Меня обуревало восхищение этой ужасной дерзостью, а оно было вскормлено ужасом безнаказанности, с которой лгали директор и его люди. Нас учили воодушевлённо петь о светлом будущем, о счастье, о благодарности стране: я смотрел на бодрые в их честной фальши лица воспитателей и в мгновенной яркости воспоминания видел нашу палату. Воспитатель, молодой парень, выключил свет и приказал «отвернуться и спать». На койке рядом с моей он занялся с искушённым мальчиком и после процедуры невозмутимо кинул на спинку кровати его полотенце, посредством которого только что обошёлся со своей телесной принадлежностью.
Меня поражало, какими неуязвимо-правдивыми умели выглядеть этот человек и другие воспитывающие, наказывая нас за иной ничтожно-мелкий проступок.
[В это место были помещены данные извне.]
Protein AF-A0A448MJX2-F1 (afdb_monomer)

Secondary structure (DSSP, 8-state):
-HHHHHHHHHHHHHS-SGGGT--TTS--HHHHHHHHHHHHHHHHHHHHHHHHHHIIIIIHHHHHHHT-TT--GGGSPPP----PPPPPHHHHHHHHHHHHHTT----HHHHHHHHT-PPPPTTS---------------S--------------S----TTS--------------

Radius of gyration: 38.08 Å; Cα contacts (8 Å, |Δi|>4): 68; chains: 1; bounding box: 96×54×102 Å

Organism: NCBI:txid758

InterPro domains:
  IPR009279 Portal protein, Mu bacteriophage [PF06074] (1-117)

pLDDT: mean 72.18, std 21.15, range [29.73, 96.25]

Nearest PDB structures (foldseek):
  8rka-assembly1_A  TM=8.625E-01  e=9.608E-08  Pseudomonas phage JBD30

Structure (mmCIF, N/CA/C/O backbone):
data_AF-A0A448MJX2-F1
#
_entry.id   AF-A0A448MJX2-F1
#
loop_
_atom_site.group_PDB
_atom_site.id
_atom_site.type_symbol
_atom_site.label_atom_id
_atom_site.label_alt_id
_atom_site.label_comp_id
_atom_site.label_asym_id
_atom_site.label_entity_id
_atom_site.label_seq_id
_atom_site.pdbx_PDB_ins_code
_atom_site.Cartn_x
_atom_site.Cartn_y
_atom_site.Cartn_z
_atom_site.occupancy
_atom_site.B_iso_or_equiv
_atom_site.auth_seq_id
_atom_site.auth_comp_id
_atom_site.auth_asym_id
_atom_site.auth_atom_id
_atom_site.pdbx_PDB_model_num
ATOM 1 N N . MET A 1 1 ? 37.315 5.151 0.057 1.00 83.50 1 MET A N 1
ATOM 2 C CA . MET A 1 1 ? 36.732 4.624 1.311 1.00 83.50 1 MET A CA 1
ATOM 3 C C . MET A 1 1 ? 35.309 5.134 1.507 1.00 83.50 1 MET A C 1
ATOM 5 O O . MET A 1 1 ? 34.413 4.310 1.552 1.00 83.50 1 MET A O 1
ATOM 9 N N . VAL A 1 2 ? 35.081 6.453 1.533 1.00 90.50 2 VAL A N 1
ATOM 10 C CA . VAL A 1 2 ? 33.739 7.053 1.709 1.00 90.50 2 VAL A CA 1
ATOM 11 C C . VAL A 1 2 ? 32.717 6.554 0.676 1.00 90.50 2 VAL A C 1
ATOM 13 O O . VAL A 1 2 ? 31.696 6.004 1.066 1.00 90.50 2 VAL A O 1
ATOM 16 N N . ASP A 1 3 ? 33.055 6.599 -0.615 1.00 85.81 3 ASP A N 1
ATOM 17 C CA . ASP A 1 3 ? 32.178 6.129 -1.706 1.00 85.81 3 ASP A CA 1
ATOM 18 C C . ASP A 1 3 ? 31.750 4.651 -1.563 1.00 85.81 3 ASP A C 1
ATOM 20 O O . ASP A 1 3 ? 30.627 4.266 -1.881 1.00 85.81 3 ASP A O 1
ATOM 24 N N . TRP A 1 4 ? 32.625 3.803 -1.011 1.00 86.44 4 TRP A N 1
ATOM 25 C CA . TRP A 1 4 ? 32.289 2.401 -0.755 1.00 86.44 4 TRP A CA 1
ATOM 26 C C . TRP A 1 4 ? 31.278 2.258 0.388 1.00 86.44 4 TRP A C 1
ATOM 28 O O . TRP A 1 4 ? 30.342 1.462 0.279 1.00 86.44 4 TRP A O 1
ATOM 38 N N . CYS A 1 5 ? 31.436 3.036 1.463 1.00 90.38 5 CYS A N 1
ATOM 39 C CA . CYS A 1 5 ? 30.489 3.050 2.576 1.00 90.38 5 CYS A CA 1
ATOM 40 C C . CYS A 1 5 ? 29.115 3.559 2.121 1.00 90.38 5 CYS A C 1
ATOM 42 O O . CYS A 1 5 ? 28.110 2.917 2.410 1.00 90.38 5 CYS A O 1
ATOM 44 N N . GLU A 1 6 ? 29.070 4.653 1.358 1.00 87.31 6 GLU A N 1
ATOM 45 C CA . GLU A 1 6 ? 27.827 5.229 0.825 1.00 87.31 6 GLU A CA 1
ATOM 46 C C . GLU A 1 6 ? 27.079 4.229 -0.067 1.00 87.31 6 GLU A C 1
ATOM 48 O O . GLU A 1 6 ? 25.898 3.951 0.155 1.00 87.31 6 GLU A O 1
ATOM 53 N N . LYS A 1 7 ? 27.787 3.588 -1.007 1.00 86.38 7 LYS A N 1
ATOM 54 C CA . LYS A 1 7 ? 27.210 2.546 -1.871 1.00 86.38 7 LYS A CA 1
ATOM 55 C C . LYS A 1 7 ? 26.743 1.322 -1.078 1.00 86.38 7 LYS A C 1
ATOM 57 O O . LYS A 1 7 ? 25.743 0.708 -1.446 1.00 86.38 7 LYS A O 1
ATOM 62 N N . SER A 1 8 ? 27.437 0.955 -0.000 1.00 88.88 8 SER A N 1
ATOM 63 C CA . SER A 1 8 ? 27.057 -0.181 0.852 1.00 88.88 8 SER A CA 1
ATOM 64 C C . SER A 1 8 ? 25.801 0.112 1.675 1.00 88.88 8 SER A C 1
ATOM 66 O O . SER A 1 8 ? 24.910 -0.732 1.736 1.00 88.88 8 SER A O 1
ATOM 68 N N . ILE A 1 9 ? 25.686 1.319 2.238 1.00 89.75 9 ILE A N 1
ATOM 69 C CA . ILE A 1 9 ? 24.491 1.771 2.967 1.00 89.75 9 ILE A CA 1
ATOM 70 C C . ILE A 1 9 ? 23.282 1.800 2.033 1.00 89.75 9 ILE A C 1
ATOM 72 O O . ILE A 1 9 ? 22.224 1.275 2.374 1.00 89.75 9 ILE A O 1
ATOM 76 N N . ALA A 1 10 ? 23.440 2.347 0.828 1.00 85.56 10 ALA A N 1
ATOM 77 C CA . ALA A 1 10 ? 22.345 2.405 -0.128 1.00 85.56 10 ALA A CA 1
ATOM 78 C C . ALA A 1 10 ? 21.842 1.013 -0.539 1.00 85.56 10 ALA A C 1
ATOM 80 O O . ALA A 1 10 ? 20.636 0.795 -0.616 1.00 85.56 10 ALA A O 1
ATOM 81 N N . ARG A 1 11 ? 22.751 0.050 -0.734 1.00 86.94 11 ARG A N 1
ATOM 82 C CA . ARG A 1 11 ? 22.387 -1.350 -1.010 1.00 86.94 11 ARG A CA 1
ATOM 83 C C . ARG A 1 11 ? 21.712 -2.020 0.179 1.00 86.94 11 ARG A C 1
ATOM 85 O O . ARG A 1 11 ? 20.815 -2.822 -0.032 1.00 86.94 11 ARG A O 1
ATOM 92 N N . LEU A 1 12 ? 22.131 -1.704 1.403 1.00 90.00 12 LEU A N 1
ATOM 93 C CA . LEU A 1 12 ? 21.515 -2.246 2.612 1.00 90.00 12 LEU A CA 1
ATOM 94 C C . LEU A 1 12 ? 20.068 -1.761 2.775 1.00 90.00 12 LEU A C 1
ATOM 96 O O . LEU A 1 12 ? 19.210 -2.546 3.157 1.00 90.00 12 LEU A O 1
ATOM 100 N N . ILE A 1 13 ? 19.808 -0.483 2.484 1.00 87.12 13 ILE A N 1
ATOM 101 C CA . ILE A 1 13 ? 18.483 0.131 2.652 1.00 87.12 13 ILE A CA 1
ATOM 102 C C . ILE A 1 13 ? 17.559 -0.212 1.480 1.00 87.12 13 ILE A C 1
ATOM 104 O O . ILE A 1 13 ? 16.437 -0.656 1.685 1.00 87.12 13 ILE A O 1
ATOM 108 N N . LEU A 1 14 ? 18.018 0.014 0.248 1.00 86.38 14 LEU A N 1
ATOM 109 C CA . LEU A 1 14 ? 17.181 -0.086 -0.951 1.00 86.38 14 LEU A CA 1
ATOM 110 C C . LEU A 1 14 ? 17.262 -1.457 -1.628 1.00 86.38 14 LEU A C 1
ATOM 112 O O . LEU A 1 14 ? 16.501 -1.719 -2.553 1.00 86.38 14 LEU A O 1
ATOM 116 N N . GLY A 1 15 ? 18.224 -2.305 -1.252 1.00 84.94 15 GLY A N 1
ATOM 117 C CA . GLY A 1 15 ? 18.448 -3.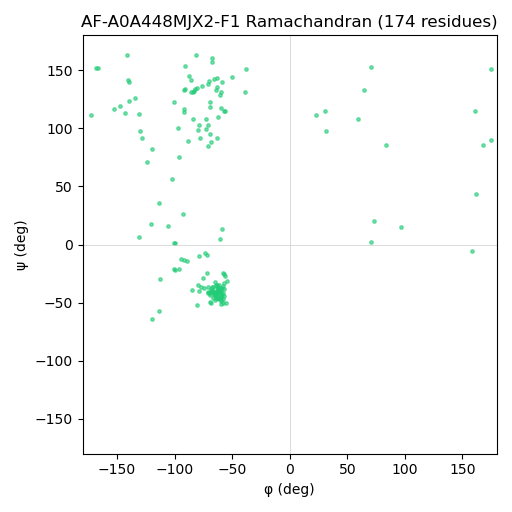608 -1.888 1.00 84.94 15 GLY A CA 1
ATOM 118 C C . GLY A 1 15 ? 19.011 -3.533 -3.312 1.00 84.94 15 GLY A C 1
ATOM 119 O O . GLY A 1 15 ? 19.194 -4.565 -3.952 1.00 84.94 15 GLY A O 1
ATOM 120 N N . GLN A 1 16 ? 19.296 -2.332 -3.829 1.00 80.50 16 GLN A N 1
ATOM 121 C CA . GLN A 1 16 ? 19.585 -2.120 -5.245 1.00 80.50 16 GLN A CA 1
ATOM 122 C C . GLN A 1 16 ? 20.690 -1.090 -5.506 1.00 80.50 16 GLN A C 1
ATOM 124 O O . GLN A 1 16 ? 21.061 -0.316 -4.628 1.00 80.50 16 GLN A O 1
ATOM 129 N N . THR A 1 17 ? 21.247 -1.091 -6.722 1.00 76.00 17 THR A N 1
ATOM 130 C CA . THR A 1 17 ? 22.488 -0.359 -7.036 1.00 76.00 17 THR A CA 1
ATOM 131 C C . THR A 1 17 ? 22.317 0.816 -7.993 1.00 76.00 17 THR A C 1
ATOM 133 O O . THR A 1 17 ? 23.068 1.785 -7.879 1.00 76.00 17 THR A O 1
ATOM 136 N N . LEU A 1 18 ? 21.351 0.781 -8.917 1.00 69.62 18 LEU A N 1
ATOM 137 C CA . LEU A 1 18 ? 21.284 1.789 -9.979 1.00 69.62 18 LEU A CA 1
ATOM 138 C C . LEU A 1 18 ? 20.775 3.150 -9.486 1.00 69.62 18 LEU A C 1
ATOM 140 O O . LEU A 1 18 ? 21.290 4.184 -9.898 1.00 69.62 18 LEU A O 1
ATOM 144 N N . THR A 1 19 ? 19.813 3.175 -8.560 1.00 66.94 19 THR A N 1
ATOM 145 C CA . THR A 1 19 ? 19.240 4.431 -8.038 1.00 66.94 19 THR A CA 1
ATOM 146 C C . THR A 1 19 ? 20.163 5.190 -7.087 1.00 66.94 19 THR A C 1
ATOM 148 O O . THR A 1 19 ? 19.830 6.300 -6.689 1.00 66.94 19 THR A O 1
ATOM 151 N N . SER A 1 20 ? 21.297 4.603 -6.698 1.00 62.72 20 SER A N 1
ATOM 152 C CA . SER A 1 20 ? 22.133 5.120 -5.605 1.00 62.72 20 SER A CA 1
ATOM 153 C C . SER A 1 20 ? 23.614 5.241 -5.948 1.00 62.72 20 SER A C 1
ATOM 155 O O . SER A 1 20 ? 24.421 5.529 -5.071 1.00 62.72 20 SER A O 1
ATOM 157 N N . GLY A 1 21 ? 23.991 5.004 -7.204 1.00 60.78 21 GLY A N 1
ATOM 158 C CA . GLY A 1 21 ? 25.390 5.093 -7.620 1.00 60.78 21 GLY A CA 1
ATOM 159 C C . GLY A 1 21 ? 25.684 4.379 -8.930 1.00 60.78 21 GLY A C 1
ATOM 160 O O . GLY A 1 21 ? 26.675 3.653 -9.013 1.00 60.78 21 GLY A O 1
ATOM 161 N N . ALA A 1 22 ? 24.821 4.538 -9.936 1.00 60.94 22 ALA A N 1
ATOM 162 C CA . ALA A 1 22 ? 25.130 4.075 -11.279 1.00 60.94 22 ALA A CA 1
ATOM 163 C C . ALA A 1 22 ? 26.220 4.965 -11.889 1.00 60.94 22 ALA A C 1
ATOM 165 O O . ALA A 1 22 ? 25.942 6.073 -12.346 1.00 60.94 22 ALA A O 1
ATOM 166 N N . ASP A 1 23 ? 27.460 4.474 -11.925 1.00 56.62 23 ASP A N 1
ATOM 167 C CA . ASP A 1 23 ? 28.476 5.023 -12.821 1.00 56.62 23 ASP A CA 1
ATOM 168 C C . ASP A 1 23 ? 27.907 4.919 -14.244 1.00 56.62 23 ASP A C 1
ATOM 170 O O . ASP A 1 23 ? 27.624 3.815 -14.716 1.00 56.62 23 ASP A O 1
ATOM 174 N N . GLY A 1 24 ? 27.657 6.067 -14.886 1.00 58.34 24 GLY A N 1
ATOM 175 C CA . GLY A 1 24 ? 26.712 6.275 -16.002 1.00 58.34 24 GLY A CA 1
ATOM 176 C C . GLY A 1 24 ? 26.899 5.460 -17.294 1.00 58.34 24 GLY A C 1
ATOM 177 O O . GLY A 1 24 ? 26.286 5.775 -18.306 1.00 58.34 24 GLY A O 1
ATOM 178 N N . LYS A 1 25 ? 27.725 4.411 -17.285 1.00 59.59 25 LYS A N 1
ATOM 179 C CA . LYS A 1 25 ? 27.951 3.463 -18.382 1.00 59.59 25 LYS A CA 1
ATOM 180 C C . LYS A 1 25 ? 27.044 2.223 -18.348 1.00 59.59 25 LYS A C 1
ATOM 182 O O . LYS A 1 25 ? 26.983 1.529 -19.354 1.00 59.59 25 LYS A O 1
ATOM 187 N N . SER A 1 26 ? 26.342 1.937 -17.242 1.00 58.78 26 SER A N 1
ATOM 188 C CA . SER A 1 26 ? 25.498 0.727 -17.095 1.00 58.78 26 SER A CA 1
ATOM 189 C C . SER A 1 26 ? 24.011 1.009 -16.814 1.00 58.78 26 SER A C 1
ATOM 191 O O . SER A 1 26 ? 23.283 0.118 -16.372 1.00 58.78 26 SER A O 1
ATOM 193 N N . SER A 1 27 ? 23.535 2.228 -17.074 1.00 59.72 27 SER A N 1
ATOM 194 C CA . SER A 1 27 ? 22.118 2.587 -16.927 1.00 59.72 27 SER A CA 1
ATOM 195 C C . SER A 1 27 ? 21.353 2.290 -18.214 1.00 59.72 27 SER A C 1
ATOM 197 O O . SER A 1 27 ? 21.251 3.139 -19.094 1.00 59.72 27 SER A O 1
ATOM 199 N N . THR A 1 28 ? 20.825 1.073 -18.346 1.00 73.31 28 THR A N 1
ATOM 200 C CA . THR A 1 28 ? 19.851 0.751 -19.401 1.00 73.31 28 THR A CA 1
ATOM 201 C C . THR A 1 28 ? 18.433 1.066 -18.917 1.00 73.31 28 THR A C 1
ATOM 203 O O . THR A 1 28 ? 18.120 0.877 -17.741 1.00 73.31 28 THR A O 1
ATOM 206 N N . ASN A 1 29 ? 17.555 1.523 -19.817 1.00 73.00 29 ASN A N 1
ATOM 207 C CA . ASN A 1 29 ? 16.159 1.847 -19.479 1.00 73.00 29 ASN A CA 1
ATOM 208 C C . ASN A 1 29 ? 15.406 0.642 -18.882 1.00 73.00 29 ASN A C 1
ATOM 210 O O . ASN A 1 29 ? 14.625 0.804 -17.951 1.00 73.00 29 ASN A O 1
ATOM 214 N N . ALA A 1 30 ? 15.697 -0.574 -19.358 1.00 70.81 30 ALA A N 1
ATOM 215 C CA . ALA A 1 30 ? 15.109 -1.804 -18.828 1.00 70.81 30 ALA A CA 1
ATOM 216 C C . ALA A 1 30 ? 15.503 -2.058 -17.363 1.00 70.81 30 ALA A C 1
ATOM 218 O O . ALA A 1 30 ? 14.655 -2.403 -16.547 1.00 70.81 30 ALA A O 1
ATOM 219 N N . LEU A 1 31 ? 16.771 -1.826 -17.006 1.00 72.62 31 LEU A N 1
ATOM 220 C CA . LEU A 1 31 ? 17.230 -1.958 -15.624 1.00 72.62 31 LEU A CA 1
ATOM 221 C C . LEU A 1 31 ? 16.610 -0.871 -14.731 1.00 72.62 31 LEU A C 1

Среди мальчиков и девочек постарше, пусть полупарализованных, хроменьких, горбатых, оказывались готовые к нарушению — по серьёзности второму после докуривания подобранных окурков. Со всей хитростью и осторожностью пары проникали в загромождённые швабрами, мётлами и прочим инвентарём подсобки, в другие закоулки корпуса. И время от времени гвалт возвещал, что предающиеся пороку накрыты.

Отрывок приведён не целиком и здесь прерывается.